This article was first published by the Innovative Genomics Institute.
2020 was a big year for CRISPR — the discoveries of new Cas proteins, use of CRISPR technology to study and develop diagnostic tests of COVID-19, a Nobel Prize, and more. The past year has also brought results from clinical trials using CRISPR technology, which we first reported on in 2019, and the start of new clinical trials.
In this article, we will go over the basics of clinical trials and then map out the current CRISPR-based trials from disease background to what we really hope to learn from these trials.
In the United States, the Food and Drug Administration (FDA) evaluates new disease treatments for safety and efficacy through clinical trials on patient volunteers. Early trials look at safety and side effects. Later trials test efficacy and compare new therapies with standard treatments.
The current trials using CRISPR-based treatments are still in early stages. That means that even if the treatments are safe and effective, they’re likely still a few years away from FDA approval and being broadly available to patients.

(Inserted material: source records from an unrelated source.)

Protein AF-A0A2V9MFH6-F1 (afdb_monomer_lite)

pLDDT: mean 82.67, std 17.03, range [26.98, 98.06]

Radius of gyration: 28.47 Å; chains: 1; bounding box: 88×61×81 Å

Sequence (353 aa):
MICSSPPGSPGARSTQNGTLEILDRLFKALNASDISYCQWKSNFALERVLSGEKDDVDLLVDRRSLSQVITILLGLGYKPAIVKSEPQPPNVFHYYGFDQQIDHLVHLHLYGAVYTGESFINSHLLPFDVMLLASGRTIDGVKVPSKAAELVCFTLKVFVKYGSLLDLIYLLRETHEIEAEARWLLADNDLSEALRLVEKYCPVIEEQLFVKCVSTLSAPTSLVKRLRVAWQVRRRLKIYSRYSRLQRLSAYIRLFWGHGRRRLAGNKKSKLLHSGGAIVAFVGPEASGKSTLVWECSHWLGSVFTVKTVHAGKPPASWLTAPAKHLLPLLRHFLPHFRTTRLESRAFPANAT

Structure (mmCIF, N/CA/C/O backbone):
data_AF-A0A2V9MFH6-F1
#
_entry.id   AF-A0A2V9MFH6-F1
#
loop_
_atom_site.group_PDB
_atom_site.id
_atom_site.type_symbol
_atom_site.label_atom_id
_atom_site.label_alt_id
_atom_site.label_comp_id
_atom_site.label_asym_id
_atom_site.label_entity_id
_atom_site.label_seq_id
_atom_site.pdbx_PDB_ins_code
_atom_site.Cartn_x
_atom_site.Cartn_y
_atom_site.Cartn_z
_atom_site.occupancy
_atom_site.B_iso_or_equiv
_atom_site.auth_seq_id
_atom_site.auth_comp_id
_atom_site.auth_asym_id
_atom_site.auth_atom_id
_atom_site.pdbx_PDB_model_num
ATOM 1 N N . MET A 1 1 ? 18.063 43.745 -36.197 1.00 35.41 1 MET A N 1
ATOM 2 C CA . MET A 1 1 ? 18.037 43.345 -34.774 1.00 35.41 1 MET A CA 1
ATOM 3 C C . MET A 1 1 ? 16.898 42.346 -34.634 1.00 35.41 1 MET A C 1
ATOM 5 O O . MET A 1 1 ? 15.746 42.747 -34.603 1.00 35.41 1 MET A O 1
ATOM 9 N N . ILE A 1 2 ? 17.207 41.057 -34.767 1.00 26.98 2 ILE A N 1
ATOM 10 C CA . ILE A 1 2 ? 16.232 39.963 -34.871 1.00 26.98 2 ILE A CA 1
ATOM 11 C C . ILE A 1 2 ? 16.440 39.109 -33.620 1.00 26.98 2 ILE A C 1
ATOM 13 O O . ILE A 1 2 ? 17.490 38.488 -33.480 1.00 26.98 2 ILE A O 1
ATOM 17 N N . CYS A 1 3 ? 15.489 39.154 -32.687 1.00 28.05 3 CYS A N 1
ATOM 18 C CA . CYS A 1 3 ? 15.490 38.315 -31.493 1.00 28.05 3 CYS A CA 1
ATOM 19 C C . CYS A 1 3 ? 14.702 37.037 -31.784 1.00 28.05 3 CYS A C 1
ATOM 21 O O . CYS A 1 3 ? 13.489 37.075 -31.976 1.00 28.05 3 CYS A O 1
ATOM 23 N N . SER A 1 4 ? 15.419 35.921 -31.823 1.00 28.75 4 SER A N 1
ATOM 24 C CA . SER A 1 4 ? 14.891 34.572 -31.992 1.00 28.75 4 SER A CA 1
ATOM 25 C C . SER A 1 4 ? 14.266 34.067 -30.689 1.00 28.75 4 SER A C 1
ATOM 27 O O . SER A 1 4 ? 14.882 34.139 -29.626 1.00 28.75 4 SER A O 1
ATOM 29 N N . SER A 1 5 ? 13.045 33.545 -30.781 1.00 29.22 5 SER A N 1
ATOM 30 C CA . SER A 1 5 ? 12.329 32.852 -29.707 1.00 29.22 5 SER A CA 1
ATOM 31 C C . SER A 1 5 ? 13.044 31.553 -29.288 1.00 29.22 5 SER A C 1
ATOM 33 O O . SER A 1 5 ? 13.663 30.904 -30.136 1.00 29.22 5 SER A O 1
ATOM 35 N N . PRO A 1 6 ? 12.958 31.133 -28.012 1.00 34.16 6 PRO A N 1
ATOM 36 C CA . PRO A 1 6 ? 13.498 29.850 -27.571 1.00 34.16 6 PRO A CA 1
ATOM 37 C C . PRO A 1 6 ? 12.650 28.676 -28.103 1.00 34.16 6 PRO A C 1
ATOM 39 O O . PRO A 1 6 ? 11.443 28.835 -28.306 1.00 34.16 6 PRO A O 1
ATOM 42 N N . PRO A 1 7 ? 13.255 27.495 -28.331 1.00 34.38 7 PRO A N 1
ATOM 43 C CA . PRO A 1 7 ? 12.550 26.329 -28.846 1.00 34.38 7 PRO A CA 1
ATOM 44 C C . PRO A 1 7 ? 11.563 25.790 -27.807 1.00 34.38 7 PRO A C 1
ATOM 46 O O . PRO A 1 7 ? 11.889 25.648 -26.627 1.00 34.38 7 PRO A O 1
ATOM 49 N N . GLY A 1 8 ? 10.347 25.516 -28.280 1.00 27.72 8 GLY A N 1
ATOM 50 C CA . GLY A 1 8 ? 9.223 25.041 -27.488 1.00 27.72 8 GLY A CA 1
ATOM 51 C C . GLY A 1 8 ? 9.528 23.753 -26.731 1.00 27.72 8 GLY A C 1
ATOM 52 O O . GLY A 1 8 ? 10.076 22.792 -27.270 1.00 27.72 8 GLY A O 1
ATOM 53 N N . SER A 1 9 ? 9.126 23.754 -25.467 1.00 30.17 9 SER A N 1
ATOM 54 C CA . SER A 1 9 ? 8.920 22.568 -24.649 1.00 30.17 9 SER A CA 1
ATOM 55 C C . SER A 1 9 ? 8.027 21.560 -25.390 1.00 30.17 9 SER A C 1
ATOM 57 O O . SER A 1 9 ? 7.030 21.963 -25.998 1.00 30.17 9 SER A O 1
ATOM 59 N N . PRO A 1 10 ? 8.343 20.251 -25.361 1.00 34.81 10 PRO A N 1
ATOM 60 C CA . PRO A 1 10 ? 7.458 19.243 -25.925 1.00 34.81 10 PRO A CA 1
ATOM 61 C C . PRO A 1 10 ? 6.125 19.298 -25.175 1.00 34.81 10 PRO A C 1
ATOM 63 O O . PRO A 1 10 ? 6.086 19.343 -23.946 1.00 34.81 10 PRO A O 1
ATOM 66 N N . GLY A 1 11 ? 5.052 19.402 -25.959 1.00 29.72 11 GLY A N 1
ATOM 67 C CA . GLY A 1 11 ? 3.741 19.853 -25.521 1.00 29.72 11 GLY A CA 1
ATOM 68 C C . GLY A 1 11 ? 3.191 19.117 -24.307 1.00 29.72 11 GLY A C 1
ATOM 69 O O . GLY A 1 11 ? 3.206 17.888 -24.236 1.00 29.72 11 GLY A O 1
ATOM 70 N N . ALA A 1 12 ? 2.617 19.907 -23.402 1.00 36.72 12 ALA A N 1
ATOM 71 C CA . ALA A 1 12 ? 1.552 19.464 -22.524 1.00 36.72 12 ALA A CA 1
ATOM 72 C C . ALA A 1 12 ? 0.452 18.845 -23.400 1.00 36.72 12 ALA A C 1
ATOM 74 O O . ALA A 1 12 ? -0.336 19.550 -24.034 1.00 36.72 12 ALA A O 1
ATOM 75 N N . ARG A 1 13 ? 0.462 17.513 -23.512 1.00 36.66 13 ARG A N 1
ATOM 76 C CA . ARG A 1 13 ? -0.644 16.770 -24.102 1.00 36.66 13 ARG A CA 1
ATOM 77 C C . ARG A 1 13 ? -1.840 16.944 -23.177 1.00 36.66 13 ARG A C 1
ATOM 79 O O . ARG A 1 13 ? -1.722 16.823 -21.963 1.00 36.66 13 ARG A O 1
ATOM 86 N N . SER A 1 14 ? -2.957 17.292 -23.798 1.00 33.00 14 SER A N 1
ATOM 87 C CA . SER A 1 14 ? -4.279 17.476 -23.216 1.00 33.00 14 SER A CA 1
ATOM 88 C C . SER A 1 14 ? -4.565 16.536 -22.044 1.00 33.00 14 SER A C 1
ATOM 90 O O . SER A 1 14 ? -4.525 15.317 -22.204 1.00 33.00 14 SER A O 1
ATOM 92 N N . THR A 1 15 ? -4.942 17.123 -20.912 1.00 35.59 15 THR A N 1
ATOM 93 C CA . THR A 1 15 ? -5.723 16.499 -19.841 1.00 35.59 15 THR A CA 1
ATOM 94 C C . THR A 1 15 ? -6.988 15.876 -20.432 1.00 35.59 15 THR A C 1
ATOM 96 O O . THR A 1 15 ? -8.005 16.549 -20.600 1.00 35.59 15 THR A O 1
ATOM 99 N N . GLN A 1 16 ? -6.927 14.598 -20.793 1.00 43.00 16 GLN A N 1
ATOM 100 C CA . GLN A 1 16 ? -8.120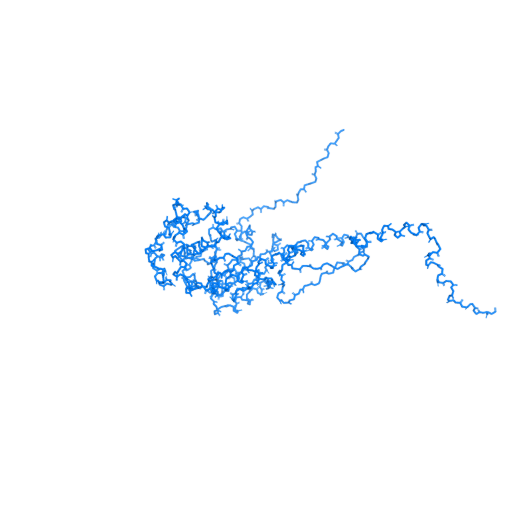 13.768 -20.811 1.00 43.00 16 GLN A CA 1
ATOM 101 C C . GLN A 1 16 ? -8.225 13.145 -19.423 1.00 43.00 16 GLN A C 1
ATOM 103 O O . GLN A 1 16 ? -7.379 12.340 -19.041 1.00 43.00 16 GLN A O 1
ATOM 108 N N . ASN A 1 17 ? -9.237 13.570 -18.664 1.00 52.97 17 ASN A N 1
ATOM 109 C CA . ASN A 1 17 ? -9.664 12.952 -17.410 1.00 52.97 17 ASN A CA 1
ATOM 110 C C . ASN A 1 17 ? -10.181 11.538 -17.712 1.00 52.97 17 ASN A C 1
ATOM 112 O O . ASN A 1 17 ? -11.383 11.315 -17.836 1.00 52.97 17 ASN A O 1
ATOM 116 N N . GLY A 1 18 ? -9.264 10.601 -17.925 1.00 71.69 18 GLY A N 1
ATOM 117 C CA . GLY A 1 18 ? -9.557 9.217 -18.257 1.00 71.69 18 GLY A CA 1
ATOM 118 C C . GLY A 1 18 ? -8.703 8.282 -17.419 1.00 71.69 18 GLY A C 1
ATOM 119 O O . GLY A 1 18 ? -7.558 8.589 -17.091 1.00 71.69 18 GLY A O 1
ATOM 120 N N . THR A 1 19 ? -9.272 7.133 -17.066 1.00 81.81 19 THR A N 1
ATOM 121 C CA . THR A 1 19 ? -8.504 6.042 -16.462 1.00 81.81 19 THR A CA 1
ATOM 122 C C . THR A 1 19 ? -7.483 5.525 -17.477 1.00 81.81 19 THR A C 1
ATOM 124 O O . THR A 1 19 ? -7.836 5.341 -18.642 1.00 81.81 19 THR A O 1
ATOM 127 N N . LEU A 1 20 ? -6.245 5.266 -17.043 1.00 85.94 20 LEU A N 1
ATOM 128 C CA . LEU A 1 20 ? -5.196 4.678 -17.884 1.00 85.94 20 LEU A CA 1
ATOM 129 C C . LEU A 1 20 ? -5.702 3.416 -18.588 1.00 85.94 20 LEU A C 1
ATOM 131 O O . LEU A 1 20 ? -6.323 2.562 -17.950 1.00 85.94 20 LEU A O 1
ATOM 135 N N . GLU A 1 21 ? -5.399 3.260 -19.877 1.00 91.88 21 GLU A N 1
ATOM 136 C CA . GLU A 1 21 ? -5.891 2.146 -20.694 1.00 91.88 21 GLU A CA 1
ATOM 137 C C . GLU A 1 21 ? -5.503 0.801 -20.070 1.00 91.88 21 GLU A C 1
ATOM 139 O O . GLU A 1 21 ? -6.313 -0.126 -19.981 1.00 91.88 21 GLU A O 1
ATOM 144 N N . ILE A 1 22 ? -4.266 0.694 -19.579 1.00 93.00 22 ILE A N 1
ATOM 145 C CA . ILE A 1 22 ? -3.790 -0.540 -18.950 1.00 93.00 22 ILE A CA 1
ATOM 146 C C . ILE A 1 22 ? -4.546 -0.872 -17.650 1.00 93.00 22 ILE A C 1
ATOM 148 O O . ILE A 1 22 ? -4.779 -2.048 -17.360 1.00 93.00 22 ILE A O 1
ATOM 152 N N . LEU A 1 23 ? -4.977 0.148 -16.898 1.00 93.56 23 LEU A N 1
ATOM 153 C CA . LEU A 1 23 ? -5.773 -0.014 -15.680 1.00 93.56 23 LEU A CA 1
ATOM 154 C C . LEU A 1 23 ? -7.231 -0.340 -15.996 1.00 93.56 23 LEU A C 1
ATOM 156 O O . LEU A 1 23 ? -7.788 -1.249 -15.384 1.00 93.56 23 LEU A O 1
ATOM 160 N N . ASP A 1 24 ? -7.831 0.326 -16.980 1.00 93.56 24 ASP A N 1
ATOM 161 C CA . ASP A 1 24 ? -9.184 0.019 -17.454 1.00 93.56 24 ASP A CA 1
ATOM 162 C C . ASP A 1 24 ? -9.281 -1.442 -17.925 1.00 93.56 24 ASP A C 1
ATOM 164 O O . ASP A 1 24 ? -10.155 -2.196 -17.488 1.00 93.56 24 ASP A O 1
ATOM 168 N N . ARG A 1 25 ? -8.313 -1.895 -18.732 1.00 95.38 25 ARG A N 1
ATOM 169 C CA . ARG A 1 25 ? -8.219 -3.296 -19.170 1.00 95.38 25 ARG A CA 1
ATOM 170 C C . ARG A 1 25 ? -8.053 -4.262 -18.001 1.00 95.38 25 ARG A C 1
ATOM 172 O O . ARG A 1 25 ? -8.671 -5.328 -18.010 1.00 95.38 25 ARG A O 1
ATOM 179 N N . LEU A 1 26 ? -7.249 -3.900 -16.998 1.00 96.62 26 LEU A N 1
ATOM 180 C CA . LEU A 1 26 ? -7.089 -4.692 -15.781 1.00 96.62 26 LEU A CA 1
ATOM 181 C C . LEU A 1 26 ? -8.417 -4.833 -15.036 1.00 96.62 26 LEU A C 1
ATOM 183 O O . LEU A 1 26 ? -8.851 -5.957 -14.788 1.00 96.62 26 LEU A O 1
ATOM 187 N N . PHE A 1 27 ? -9.089 -3.730 -14.710 1.00 96.00 27 PHE A N 1
ATOM 188 C CA . PHE A 1 27 ? -10.339 -3.780 -13.951 1.00 96.00 27 PHE A CA 1
ATOM 189 C C . PHE A 1 27 ? -11.456 -4.485 -14.721 1.00 96.00 27 PHE A C 1
ATOM 191 O O . PHE A 1 27 ? -12.157 -5.313 -14.140 1.00 96.00 27 PHE A O 1
ATOM 198 N N . LYS A 1 28 ? -11.567 -4.278 -16.039 1.00 96.25 28 LYS A N 1
ATOM 199 C CA . LYS A 1 28 ? -12.492 -5.043 -16.892 1.00 96.25 28 LYS A CA 1
ATOM 200 C C . LYS A 1 28 ? -12.216 -6.544 -16.842 1.00 96.25 28 LYS A C 1
ATOM 202 O O . LYS A 1 28 ? -13.154 -7.316 -16.663 1.00 96.25 28 LYS A O 1
ATOM 207 N N . ALA A 1 29 ? -10.955 -6.968 -16.943 1.00 97.38 29 ALA A N 1
ATOM 208 C CA . ALA A 1 29 ? -10.594 -8.385 -16.879 1.00 97.38 29 ALA A CA 1
ATOM 209 C C . ALA A 1 29 ? -10.874 -9.004 -15.498 1.00 97.38 29 ALA A C 1
ATOM 211 O O . ALA A 1 29 ? -11.368 -10.131 -15.418 1.00 97.38 29 ALA A O 1
ATOM 212 N N . LEU A 1 30 ? -10.601 -8.266 -14.416 1.00 96.94 30 LEU A N 1
ATOM 213 C CA . LEU A 1 30 ? -10.907 -8.696 -13.050 1.00 96.94 30 LEU A CA 1
ATOM 214 C C . LEU A 1 30 ? -12.418 -8.828 -12.825 1.00 96.94 30 LEU A C 1
ATOM 216 O O . LEU A 1 30 ? -12.860 -9.818 -12.247 1.00 96.94 30 LEU A O 1
ATOM 220 N N . ASN A 1 31 ? -13.205 -7.866 -13.311 1.00 95.88 31 ASN A N 1
ATOM 221 C CA . ASN A 1 31 ? -14.664 -7.896 -13.220 1.00 95.88 31 ASN A CA 1
ATOM 222 C C . ASN A 1 31 ? -15.267 -9.032 -14.054 1.00 95.88 31 ASN A C 1
ATOM 224 O O . ASN A 1 31 ? -16.110 -9.767 -13.552 1.00 95.88 31 ASN A O 1
ATOM 228 N N . ALA A 1 32 ? -14.806 -9.220 -15.293 1.00 96.50 32 ALA A N 1
ATOM 229 C CA . ALA A 1 32 ? -15.277 -10.293 -16.171 1.00 96.50 32 ALA A CA 1
ATOM 230 C C . ALA A 1 32 ? -14.949 -11.695 -15.630 1.00 96.50 32 ALA A C 1
ATOM 232 O O . ALA A 1 32 ? -15.667 -12.650 -15.910 1.00 96.50 32 ALA A O 1
ATOM 233 N N . SER A 1 33 ? -13.876 -11.811 -14.845 1.00 96.19 33 SER A N 1
ATOM 234 C CA . SER A 1 33 ? -13.451 -13.061 -14.205 1.00 96.19 33 SER A CA 1
ATOM 235 C C . SER A 1 33 ? -14.029 -13.254 -12.796 1.00 96.19 33 SER A C 1
ATOM 237 O O . SER A 1 33 ? -13.583 -14.156 -12.089 1.00 96.19 33 SER A O 1
ATOM 239 N N . ASP A 1 34 ? -14.956 -12.385 -12.376 1.00 94.19 34 ASP A N 1
ATOM 240 C CA . ASP A 1 34 ? -15.556 -12.327 -11.037 1.00 94.19 34 ASP A CA 1
ATOM 241 C C . ASP A 1 34 ? -14.534 -12.422 -9.888 1.00 94.19 34 ASP A C 1
ATOM 243 O O . ASP A 1 34 ? -14.701 -13.128 -8.891 1.00 94.19 34 ASP A O 1
ATOM 247 N N . ILE A 1 35 ? -13.418 -11.700 -10.025 1.00 95.69 35 ILE A N 1
ATOM 248 C CA . ILE A 1 35 ? -12.411 -11.653 -8.968 1.00 95.69 35 ILE A CA 1
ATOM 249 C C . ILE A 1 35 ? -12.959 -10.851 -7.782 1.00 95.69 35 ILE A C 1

The advent of CRISPR technology opens up new possibilities in precision medicine. Current trials are underway in five treatment areas: blood disorders, cancers, eye disease, chronic infections, and protein-folding disorders. All current CRISPR clinical trials are intended to edit specific cells or tissues without affecting sperm or eggs, meaning no DNA changes can be passed onto future generations.
Red blood cells use hemoglobin to carry oxygen from the lungs to all the tissues of the body. Mutations in a gene that encodes part of the hemoglobin molecule cause two different genetic disorders: sickle cell disease (SCD) and beta thalassemia.
In sickle cell disease (SCD), red blood cells are misshapen. Their crescent or “sickle” shape makes them block blood vessels, slowing or stopping blood flow. This causes sudden, severe pain. Complications include chronic pain, organ damage, strokes, and anemia. In beta thalassemia, patients do not make enough hemoglobin. This leads to anemia and fatigue. In more severe cases, patients have organ damage, especially to the liver, bones, and heart. Both diseases can be fatal.
There are some treatments available, but often, patients still suffer severe symptoms and complications from their diseases. Patients with more severe SCD and beta thalassemia need frequent blood transfusions. Bone marrow transplant can be curative; however, this can only be done when a healthy, matching donor can be found. This is not an option for most SCD or beta thalassemia patients.
The approach taken to treat blood disorders with CRISPR technology doesn’t directly fix the gene variants that cause disease, but uses a clever workaround: instead of directly fixing the disease-causing mutations, the goal is to increase levels of fetal hemoglobin. This is a form of hemoglobin that fetuses make in the womb, but children and adults don’t make. It is not entirely understood why humans switch from one form of hemoglobin to the other, but fetal hemoglobin can take the place of defective adult hemoglobin in red blood cells. This treatment can be used to treat both beta thalassemia and SCD.